It is conceivable that the dark frame could be offset by some constant to reduce the probability that dark subtraction yields a negative number. This is not easily achievable without altering the software used to control the camera. Modifying the camera's storage format to use signed integers is similarly impractical. Disabling the flatfield correction altogether is unattractive, since it would remove the ability to view calibrated diffraction images while they are being retrieved from the camera. The remaining option is to attempt to recover as much information as possible from the dataset. Here we present a procedure to model the values of the truncated pixels with zero counts from the histogram of the values of the remaining pixels.

2. Methods

For a sufficiently large sample of weakly positive-valued pixels, their histogram allows the distribution of the counts around zero to be modeled. For diffraction patterns, the parameters of the distribution of recorded counts across the image depend on the scattering angle (Fig. 1b). Therefore separate models are derived from pixels within a narrow interval of scattering angles. The finite range of scattering angles leads to heavy-tailed distributions, particularly at low resolution where a larger spread of scattering angles is necessary to provide an adequate sample size to model the distribution. Invalid pixels, for example pixels in the shadow of the beam stop, are not considered because they do not follow the distribution of pixels that record electrons scattered from the sample.

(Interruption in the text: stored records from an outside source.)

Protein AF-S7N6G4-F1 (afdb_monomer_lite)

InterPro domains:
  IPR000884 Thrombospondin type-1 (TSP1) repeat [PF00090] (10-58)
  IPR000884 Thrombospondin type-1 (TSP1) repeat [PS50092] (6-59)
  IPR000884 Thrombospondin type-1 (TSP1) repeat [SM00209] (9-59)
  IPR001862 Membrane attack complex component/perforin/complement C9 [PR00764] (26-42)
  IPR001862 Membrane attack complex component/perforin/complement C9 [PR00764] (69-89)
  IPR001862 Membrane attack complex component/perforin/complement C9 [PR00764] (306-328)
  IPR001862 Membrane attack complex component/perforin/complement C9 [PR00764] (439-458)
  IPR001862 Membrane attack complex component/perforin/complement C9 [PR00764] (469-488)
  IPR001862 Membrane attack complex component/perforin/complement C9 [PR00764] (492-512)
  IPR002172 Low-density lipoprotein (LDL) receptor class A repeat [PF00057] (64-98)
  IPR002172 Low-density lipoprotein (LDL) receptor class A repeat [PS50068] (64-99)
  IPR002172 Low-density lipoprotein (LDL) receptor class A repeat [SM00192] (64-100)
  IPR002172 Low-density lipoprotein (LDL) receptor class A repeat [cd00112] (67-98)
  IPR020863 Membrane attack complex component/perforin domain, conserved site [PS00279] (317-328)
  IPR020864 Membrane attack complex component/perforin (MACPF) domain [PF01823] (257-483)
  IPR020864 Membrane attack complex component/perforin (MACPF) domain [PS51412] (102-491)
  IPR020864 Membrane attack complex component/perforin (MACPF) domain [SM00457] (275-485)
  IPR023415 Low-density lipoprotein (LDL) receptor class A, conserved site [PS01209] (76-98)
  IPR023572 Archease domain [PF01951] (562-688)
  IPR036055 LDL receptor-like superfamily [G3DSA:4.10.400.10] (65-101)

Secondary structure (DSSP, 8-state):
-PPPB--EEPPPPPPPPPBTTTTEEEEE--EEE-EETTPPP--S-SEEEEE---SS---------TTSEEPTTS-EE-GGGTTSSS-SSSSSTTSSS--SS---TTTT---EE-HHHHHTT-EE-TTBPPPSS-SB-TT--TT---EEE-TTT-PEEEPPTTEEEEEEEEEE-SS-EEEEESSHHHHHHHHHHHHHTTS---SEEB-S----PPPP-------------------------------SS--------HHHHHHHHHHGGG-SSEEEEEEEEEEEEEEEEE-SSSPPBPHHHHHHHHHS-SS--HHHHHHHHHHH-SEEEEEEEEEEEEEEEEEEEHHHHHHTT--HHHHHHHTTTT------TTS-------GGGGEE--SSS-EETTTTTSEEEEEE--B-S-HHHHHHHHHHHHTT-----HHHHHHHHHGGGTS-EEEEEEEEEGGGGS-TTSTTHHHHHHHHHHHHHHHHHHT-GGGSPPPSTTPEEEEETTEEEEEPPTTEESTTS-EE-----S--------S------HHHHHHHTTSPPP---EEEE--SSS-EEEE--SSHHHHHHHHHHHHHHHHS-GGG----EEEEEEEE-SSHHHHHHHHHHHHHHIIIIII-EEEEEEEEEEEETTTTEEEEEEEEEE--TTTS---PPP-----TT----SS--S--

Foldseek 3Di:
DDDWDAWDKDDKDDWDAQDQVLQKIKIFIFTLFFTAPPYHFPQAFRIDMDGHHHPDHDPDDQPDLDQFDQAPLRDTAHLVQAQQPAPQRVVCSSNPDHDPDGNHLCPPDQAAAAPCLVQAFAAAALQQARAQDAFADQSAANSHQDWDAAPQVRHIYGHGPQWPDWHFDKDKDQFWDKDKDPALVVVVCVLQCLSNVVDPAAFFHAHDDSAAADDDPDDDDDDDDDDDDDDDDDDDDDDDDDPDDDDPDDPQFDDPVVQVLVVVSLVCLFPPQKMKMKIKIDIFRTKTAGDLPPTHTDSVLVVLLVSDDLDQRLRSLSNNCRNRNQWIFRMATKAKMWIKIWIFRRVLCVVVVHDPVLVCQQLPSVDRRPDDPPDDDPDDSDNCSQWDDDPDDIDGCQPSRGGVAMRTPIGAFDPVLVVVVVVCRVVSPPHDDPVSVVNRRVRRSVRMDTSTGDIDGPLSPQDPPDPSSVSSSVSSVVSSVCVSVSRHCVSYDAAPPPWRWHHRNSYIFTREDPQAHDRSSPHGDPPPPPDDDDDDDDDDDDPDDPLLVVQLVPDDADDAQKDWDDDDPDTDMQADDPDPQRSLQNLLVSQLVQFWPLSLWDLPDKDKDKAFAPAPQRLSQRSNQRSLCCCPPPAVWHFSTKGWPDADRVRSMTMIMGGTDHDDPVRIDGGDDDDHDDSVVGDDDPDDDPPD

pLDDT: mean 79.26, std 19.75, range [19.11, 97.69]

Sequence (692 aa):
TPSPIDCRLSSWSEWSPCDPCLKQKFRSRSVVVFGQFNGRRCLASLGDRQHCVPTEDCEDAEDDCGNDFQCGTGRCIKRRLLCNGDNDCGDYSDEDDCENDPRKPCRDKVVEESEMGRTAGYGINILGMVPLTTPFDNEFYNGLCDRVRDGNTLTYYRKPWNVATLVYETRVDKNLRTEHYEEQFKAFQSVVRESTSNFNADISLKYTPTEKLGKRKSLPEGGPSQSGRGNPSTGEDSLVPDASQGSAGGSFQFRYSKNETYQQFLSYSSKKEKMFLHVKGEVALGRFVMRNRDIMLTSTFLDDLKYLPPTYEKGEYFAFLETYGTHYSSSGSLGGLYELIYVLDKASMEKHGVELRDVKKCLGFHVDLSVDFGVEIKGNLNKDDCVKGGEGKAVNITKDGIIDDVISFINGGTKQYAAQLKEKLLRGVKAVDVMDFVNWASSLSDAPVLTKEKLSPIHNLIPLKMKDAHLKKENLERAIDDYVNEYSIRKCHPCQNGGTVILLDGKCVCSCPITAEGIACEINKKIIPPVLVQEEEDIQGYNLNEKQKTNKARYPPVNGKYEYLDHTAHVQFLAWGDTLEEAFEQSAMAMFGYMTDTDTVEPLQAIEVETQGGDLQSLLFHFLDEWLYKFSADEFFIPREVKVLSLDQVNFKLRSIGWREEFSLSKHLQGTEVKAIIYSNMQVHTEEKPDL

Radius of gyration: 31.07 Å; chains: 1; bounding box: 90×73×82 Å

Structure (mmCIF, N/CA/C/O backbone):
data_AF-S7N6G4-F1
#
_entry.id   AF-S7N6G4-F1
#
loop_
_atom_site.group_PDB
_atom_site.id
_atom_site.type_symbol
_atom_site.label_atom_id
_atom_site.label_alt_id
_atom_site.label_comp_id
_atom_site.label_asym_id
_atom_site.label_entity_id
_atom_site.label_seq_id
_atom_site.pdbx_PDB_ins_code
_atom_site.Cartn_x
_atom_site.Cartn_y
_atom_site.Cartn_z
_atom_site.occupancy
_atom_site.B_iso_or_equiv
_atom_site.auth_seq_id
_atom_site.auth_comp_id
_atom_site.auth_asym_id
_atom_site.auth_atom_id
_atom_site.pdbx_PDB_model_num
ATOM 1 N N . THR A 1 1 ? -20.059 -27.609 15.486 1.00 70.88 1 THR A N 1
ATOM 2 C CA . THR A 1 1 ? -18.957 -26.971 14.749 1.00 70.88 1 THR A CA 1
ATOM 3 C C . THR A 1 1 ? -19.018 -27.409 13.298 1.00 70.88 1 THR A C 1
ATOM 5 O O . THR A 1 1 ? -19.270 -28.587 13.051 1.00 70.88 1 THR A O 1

We use the lognormal distribution to model the behavior of the low-valued pixels. The lognormal distribution is expected where the observed counts are the result of independent multiplicative processes in the detector (Kissick et al., 2010 ), but in our case its use is primarily motivated by its quality of fit to the experimental data (mean r.m.s.d. 327 ADU). The probability density function f and cumulative distribution function F of the lognormal distribution are given by

$[\left\{ {\matrix{ {f(x ) = \displaystyle{1 \over {\left({x - \tau } \right)\sigma ({2\pi })^{1/2} }}\exp\left\{{ - {{{{\left[{\ln \left({x - \tau } \right) - \mu } \right]}^2}} \over {2{\sigma ^2}}}} \right\}} \cr \cr\cr{F(x ) = \displaystyle{1 \over 2} + {1 \over 2}{\rm erf}\left[{{{\ln \left({x - \tau } \right) - \mu } \over { 2^{1/2} \sigma }}} \right]} \hfill \cr } } \right.\eqno(1)]$

where μ and σ are the location and scale parameters, respectively. A third parameter, τ, is used to arbitrarily shift the distribution, which allows the random variable it models to take any real value $[\gt \tau]$ , rather than just positive values. Assuming the pixels in a given resolution range of a diffraction image are independent and identically distributed, the probability of observing a pixel with true integer count I, such that $[I\, \gt \,0]$ , can then be approximated:

$[{\rm{Pr}}({I - 0.5 \le x \,\lt\, I + 0.5} ) = \textstyle \int \limits_{I - 0.5}^{I + 0.5} f(x )\,{\rm d}x \simeq f(I ).\eqno(2)]$

The probability of observing a pixel with any value $[I \le 0]$ is given by

$[{\rm{Pr}}({x \,\lt \,0.5} ) = \textstyle\int \limits_{ - \infty }^{0.5} f(x )\,{\rm d}x = F({0.5} ).\eqno(3)]$

Let H(I ) denote the number of pixels with value I in the image. For any integer count I in the closed interval [0,I_max ], H(I ) defines the observed histogram (Fig. 1). We assume that any pixel with $[I \,\gt\, 0]$ is measured correctly; a pixel with I = 0 could represent either a true value of zero or a negative value. We seek the parameters μ, σ and τ that maximize the probability of observing H(I ). This is equivalent to maximizing the likelihood, or more conveniently, the log-likelihood, which in our model is given by

$[\log {\cal L}({\mu, \sigma, t\mid H} ) = H(0 )\log F({0.5} ) + \textstyle \sum \limits_{I = 1}^{{I_{{{\max}}}}} H(I )\log f(I). \eqno(4)]$

This can be done using standard optimization algorithms such as the BFGS implementation in the R environment (R Core Team, 2015 ).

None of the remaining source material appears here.